Front. Hum. Neurosci., 03 September 2014 | https://doi.org/10.3389/fnhum.2014.00683

Recent insights into perceptual and motor skill learning

  • 1Department of Brain and Cognitive Sciences, Ben-Gurion University of the Negev, Beer-Sheva, Israel
  • 2Departments of Neurology and Neuroscience, Johns Hopkins University, Baltimore, MD, USA

Improvements in task performance following practice can occur as a result of changes in distinct cognitive and neural processes. In some cases, we can improve our performance by selecting a more successful behavior that is already part of our available repertoire. Skill learning, on the other hand, refers to a slower process that results in improving the ability to perform a behavior, i.e., it involves the acquisition of a behavior that was not available to the controller before training. Skill learning can take place both in sensory and in motor tasks. Thus, sensory skill acquisition using perceptual learning tasks is measured by improvements in sensory acuity through practice-induced changes in the sensitivity of relevant neural networks (Poggio et al., 1992). Motor skill is harder to define as the term is used whenever a motor learning behavior improves along some dimension. We have recently argued that as in perceptual learning, acuity is an integral component in motor skill learning (Shmuelof et al., 2012). Surprisingly, comparisons between perceptual and motor learning are largely lacking in the literature (Censor et al., 2012). In this special topic we set out to integrate experimental and theoretical work on perceptual and motor skill learning and to stimulate a discussion regarding the similarities and differences between these two kinds of learning.

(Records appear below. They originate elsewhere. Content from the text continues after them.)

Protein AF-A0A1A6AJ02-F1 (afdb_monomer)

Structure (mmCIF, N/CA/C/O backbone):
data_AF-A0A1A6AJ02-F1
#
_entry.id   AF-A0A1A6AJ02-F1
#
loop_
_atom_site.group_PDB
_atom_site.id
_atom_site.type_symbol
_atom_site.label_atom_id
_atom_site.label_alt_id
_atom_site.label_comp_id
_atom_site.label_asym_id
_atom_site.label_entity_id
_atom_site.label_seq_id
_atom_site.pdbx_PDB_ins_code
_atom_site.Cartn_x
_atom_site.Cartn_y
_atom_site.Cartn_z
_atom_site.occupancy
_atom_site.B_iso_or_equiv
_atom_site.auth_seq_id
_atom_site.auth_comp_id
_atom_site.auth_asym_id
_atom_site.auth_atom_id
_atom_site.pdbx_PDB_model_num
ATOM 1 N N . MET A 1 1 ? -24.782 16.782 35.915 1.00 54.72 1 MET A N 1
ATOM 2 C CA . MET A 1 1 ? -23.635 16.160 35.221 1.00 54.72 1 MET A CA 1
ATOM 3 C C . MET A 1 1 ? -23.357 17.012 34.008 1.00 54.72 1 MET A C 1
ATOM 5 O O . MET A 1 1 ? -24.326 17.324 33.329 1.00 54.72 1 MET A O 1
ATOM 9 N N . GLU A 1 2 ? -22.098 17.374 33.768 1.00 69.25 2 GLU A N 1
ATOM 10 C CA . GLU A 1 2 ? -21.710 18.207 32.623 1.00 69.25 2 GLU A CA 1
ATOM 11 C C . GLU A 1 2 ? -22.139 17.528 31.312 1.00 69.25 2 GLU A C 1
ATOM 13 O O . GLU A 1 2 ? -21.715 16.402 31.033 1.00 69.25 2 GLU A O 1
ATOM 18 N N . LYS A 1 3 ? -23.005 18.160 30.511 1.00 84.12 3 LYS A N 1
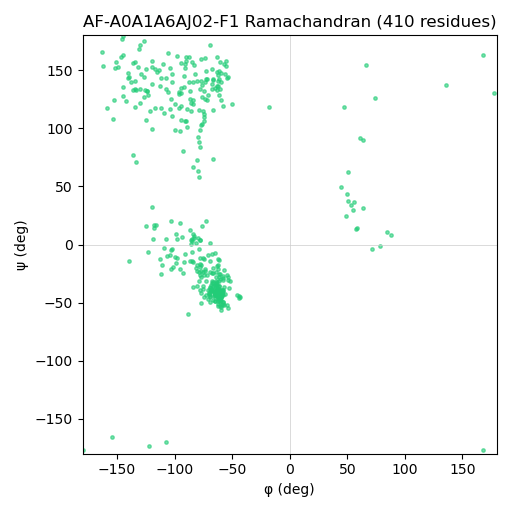ATOM 19 C CA . LYS A 1 3 ? -23.414 17.589 29.219 1.00 84.12 3 LYS A CA 1
ATOM 20 C C . LYS A 1 3 ? -22.316 17.809 28.176 1.00 84.12 3 LYS A C 1
ATOM 22 O O . LYS A 1 3 ? -22.228 18.869 27.556 1.00 84.12 3 LYS A O 1
ATOM 27 N N . ILE A 1 4 ? -21.510 16.772 27.970 1.00 86.31 4 ILE A N 1
ATOM 28 C CA . ILE A 1 4 ? -20.408 16.740 27.003 1.00 86.31 4 ILE A CA 1
ATOM 29 C C . ILE A 1 4 ? -20.897 16.180 25.655 1.00 86.31 4 ILE A C 1
ATOM 31 O O . ILE A 1 4 ? -21.587 15.160 25.623 1.00 86.31 4 ILE A O 1
ATOM 35 N N . GLN A 1 5 ? -20.523 16.807 24.535 1.00 81.75 5 GLN A N 1
ATOM 36 C CA . GLN A 1 5 ? -20.837 16.316 23.185 1.00 81.75 5 GLN A CA 1
ATOM 37 C C . GLN A 1 5 ? -19.652 16.486 22.217 1.00 81.75 5 GLN A C 1
ATOM 39 O O . GLN A 1 5 ? -18.914 17.462 22.285 1.00 81.75 5 GLN A O 1
ATOM 44 N N . ASP A 1 6 ? -19.461 15.541 21.292 1.00 82.44 6 ASP A N 1
ATOM 45 C CA . ASP A 1 6 ? -18.507 15.698 20.184 1.00 82.44 6 ASP A CA 1
ATOM 46 C C . ASP A 1 6 ? -18.944 16.833 19.241 1.00 82.44 6 ASP A C 1
ATOM 48 O O . ASP A 1 6 ? -20.118 16.913 18.863 1.00 82.44 6 ASP A O 1
ATOM 52 N N . ILE A 1 7 ? -18.005 17.698 18.845 1.00 80.75 7 ILE A N 1
ATOM 53 C CA . ILE A 1 7 ? -18.303 18.868 18.008 1.00 80.75 7 ILE A CA 1
ATOM 54 C C . ILE A 1 7 ? -18.878 18.491 16.639 1.00 80.75 7 ILE A C 1
ATOM 56 O O . ILE A 1 7 ? -19.830 19.126 16.186 1.00 80.75 7 ILE A O 1
ATOM 60 N N . ARG A 1 8 ? -18.388 17.425 15.993 1.00 72.50 8 ARG A N 1
ATOM 61 C CA . ARG A 1 8 ? -18.870 17.001 14.666 1.00 72.50 8 ARG A CA 1
ATOM 62 C C . ARG A 1 8 ? -20.320 16.547 14.762 1.00 72.50 8 ARG A C 1
ATOM 64 O O . ARG A 1 8 ? -21.157 16.943 13.949 1.00 72.50 8 ARG A O 1
ATOM 71 N N . LYS A 1 9 ? -20.632 15.760 15.796 1.00 75.69 9 LYS A N 1
ATOM 72 C CA . LYS A 1 9 ? -22.000 15.336 16.102 1.00 75.69 9 LYS A CA 1
ATOM 73 C C . LYS A 1 9 ? -22.892 16.538 16.418 1.00 75.69 9 LYS A C 1
ATOM 75 O O . LYS A 1 9 ? -23.966 16.651 15.841 1.00 75.69 9 LYS A O 1
ATOM 80 N N . PHE A 1 10 ? -22.443 17.464 17.264 1.00 82.06 10 PHE A N 1
ATOM 81 C CA . PHE A 1 10 ? -23.206 18.670 17.603 1.00 82.06 10 PHE A CA 1
ATOM 82 C C . PHE A 1 10 ? -23.535 19.533 16.375 1.00 82.06 10 PHE A C 1
ATOM 84 O O . PHE A 1 10 ? -24.669 19.997 16.232 1.00 82.06 10 PHE A O 1
ATOM 91 N N . LEU A 1 11 ? -22.574 19.705 15.462 1.00 75.56 11 LEU A N 1
ATOM 92 C CA . LEU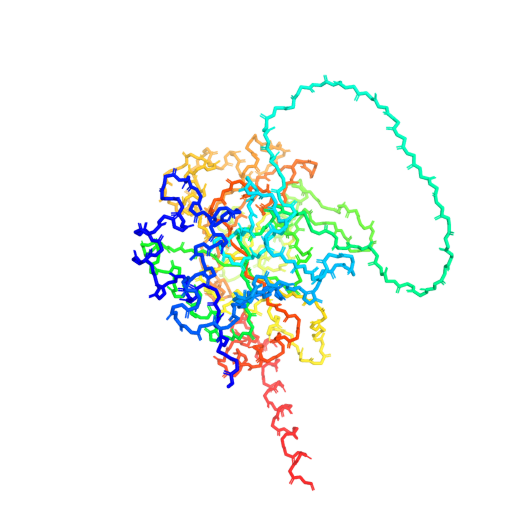 A 1 11 ? -22.777 20.444 14.217 1.00 75.56 11 LEU A CA 1
ATOM 93 C C . LEU A 1 11 ? -23.723 19.708 13.251 1.00 75.56 11 LEU A C 1
ATOM 95 O O . LEU A 1 11 ? -24.570 20.342 12.622 1.00 75.56 11 LEU A O 1
ATOM 99 N N . LYS A 1 12 ? -23.634 18.373 13.164 1.00 71.19 12 LYS A N 1
ATOM 100 C CA . LYS A 1 12 ? -24.547 17.546 12.356 1.00 71.19 12 LYS A CA 1
ATOM 101 C C . LYS A 1 12 ? -25.985 17.609 12.880 1.00 71.19 12 LYS A C 1
ATOM 103 O O . LYS A 1 12 ? -26.897 17.891 12.104 1.00 71.19 12 LYS A O 1
ATOM 108 N N . ASP A 1 13 ? -26.171 17.422 14.185 1.00 77.00 13 ASP A N 1
ATOM 109 C CA . ASP A 1 13 ? -27.479 17.395 14.855 1.00 77.00 13 ASP A CA 1
ATOM 110 C C . ASP A 1 13 ? -28.212 18.754 14.776 1.00 77.00 13 ASP A C 1
ATOM 112 O O . ASP A 1 13 ? -29.438 18.809 14.860 1.00 77.00 13 ASP A O 1
ATOM 116 N N . ASN A 1 14 ? -27.483 19.864 14.587 1.00 73.62 14 ASN A N 1
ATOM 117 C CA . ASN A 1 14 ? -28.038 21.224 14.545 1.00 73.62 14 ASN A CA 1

Stanley and Krakauer use the famous case of H.M. to argue that while motor acuity may not require intact explicit memory mechanisms (Milner, 1962), the process of acquisition of a new motor skill does require knowledge of facts in order to assemble a novel action (Stanley and Krakauer, 2013). This assertion also suggests a fundamental difference between motor and perceptual skills—while motor skills require intention and knowledge of facts, perceptual skills can be learned implicitly outside of conscious awareness. Series and Seitz review studies that examine the effect of experience on visual expectation using a Bayesian framework. Findings suggest that expectations are constructed based on structural and contextual features, and that with task experience, performance may be enhanced not only through increased ability to detect or to act, but also by biasing response selection according to the statistics of the environment (Series and Seitz, 2013). Focusing on the physiological basis of visual acuity, Rokem and Silver show that performance gains in a visual discrimination task induced by cholinergic enhancement during training, last between 5 and 15 months after training termination, which demonstrates that manipulating neural plasticity at an early stage of learning can have long-lasting effects on a perceptual ability (Rokem and Silver, 2013). Interestingly, the fact that a skill can be retained over the long term does not immunize it from potential modifications at later periods. Yotsumoto and colleagues show that sequence learning is susceptible to interference even after training on a finger-tapping task for 8 days (Yotsumoto et al., 2013).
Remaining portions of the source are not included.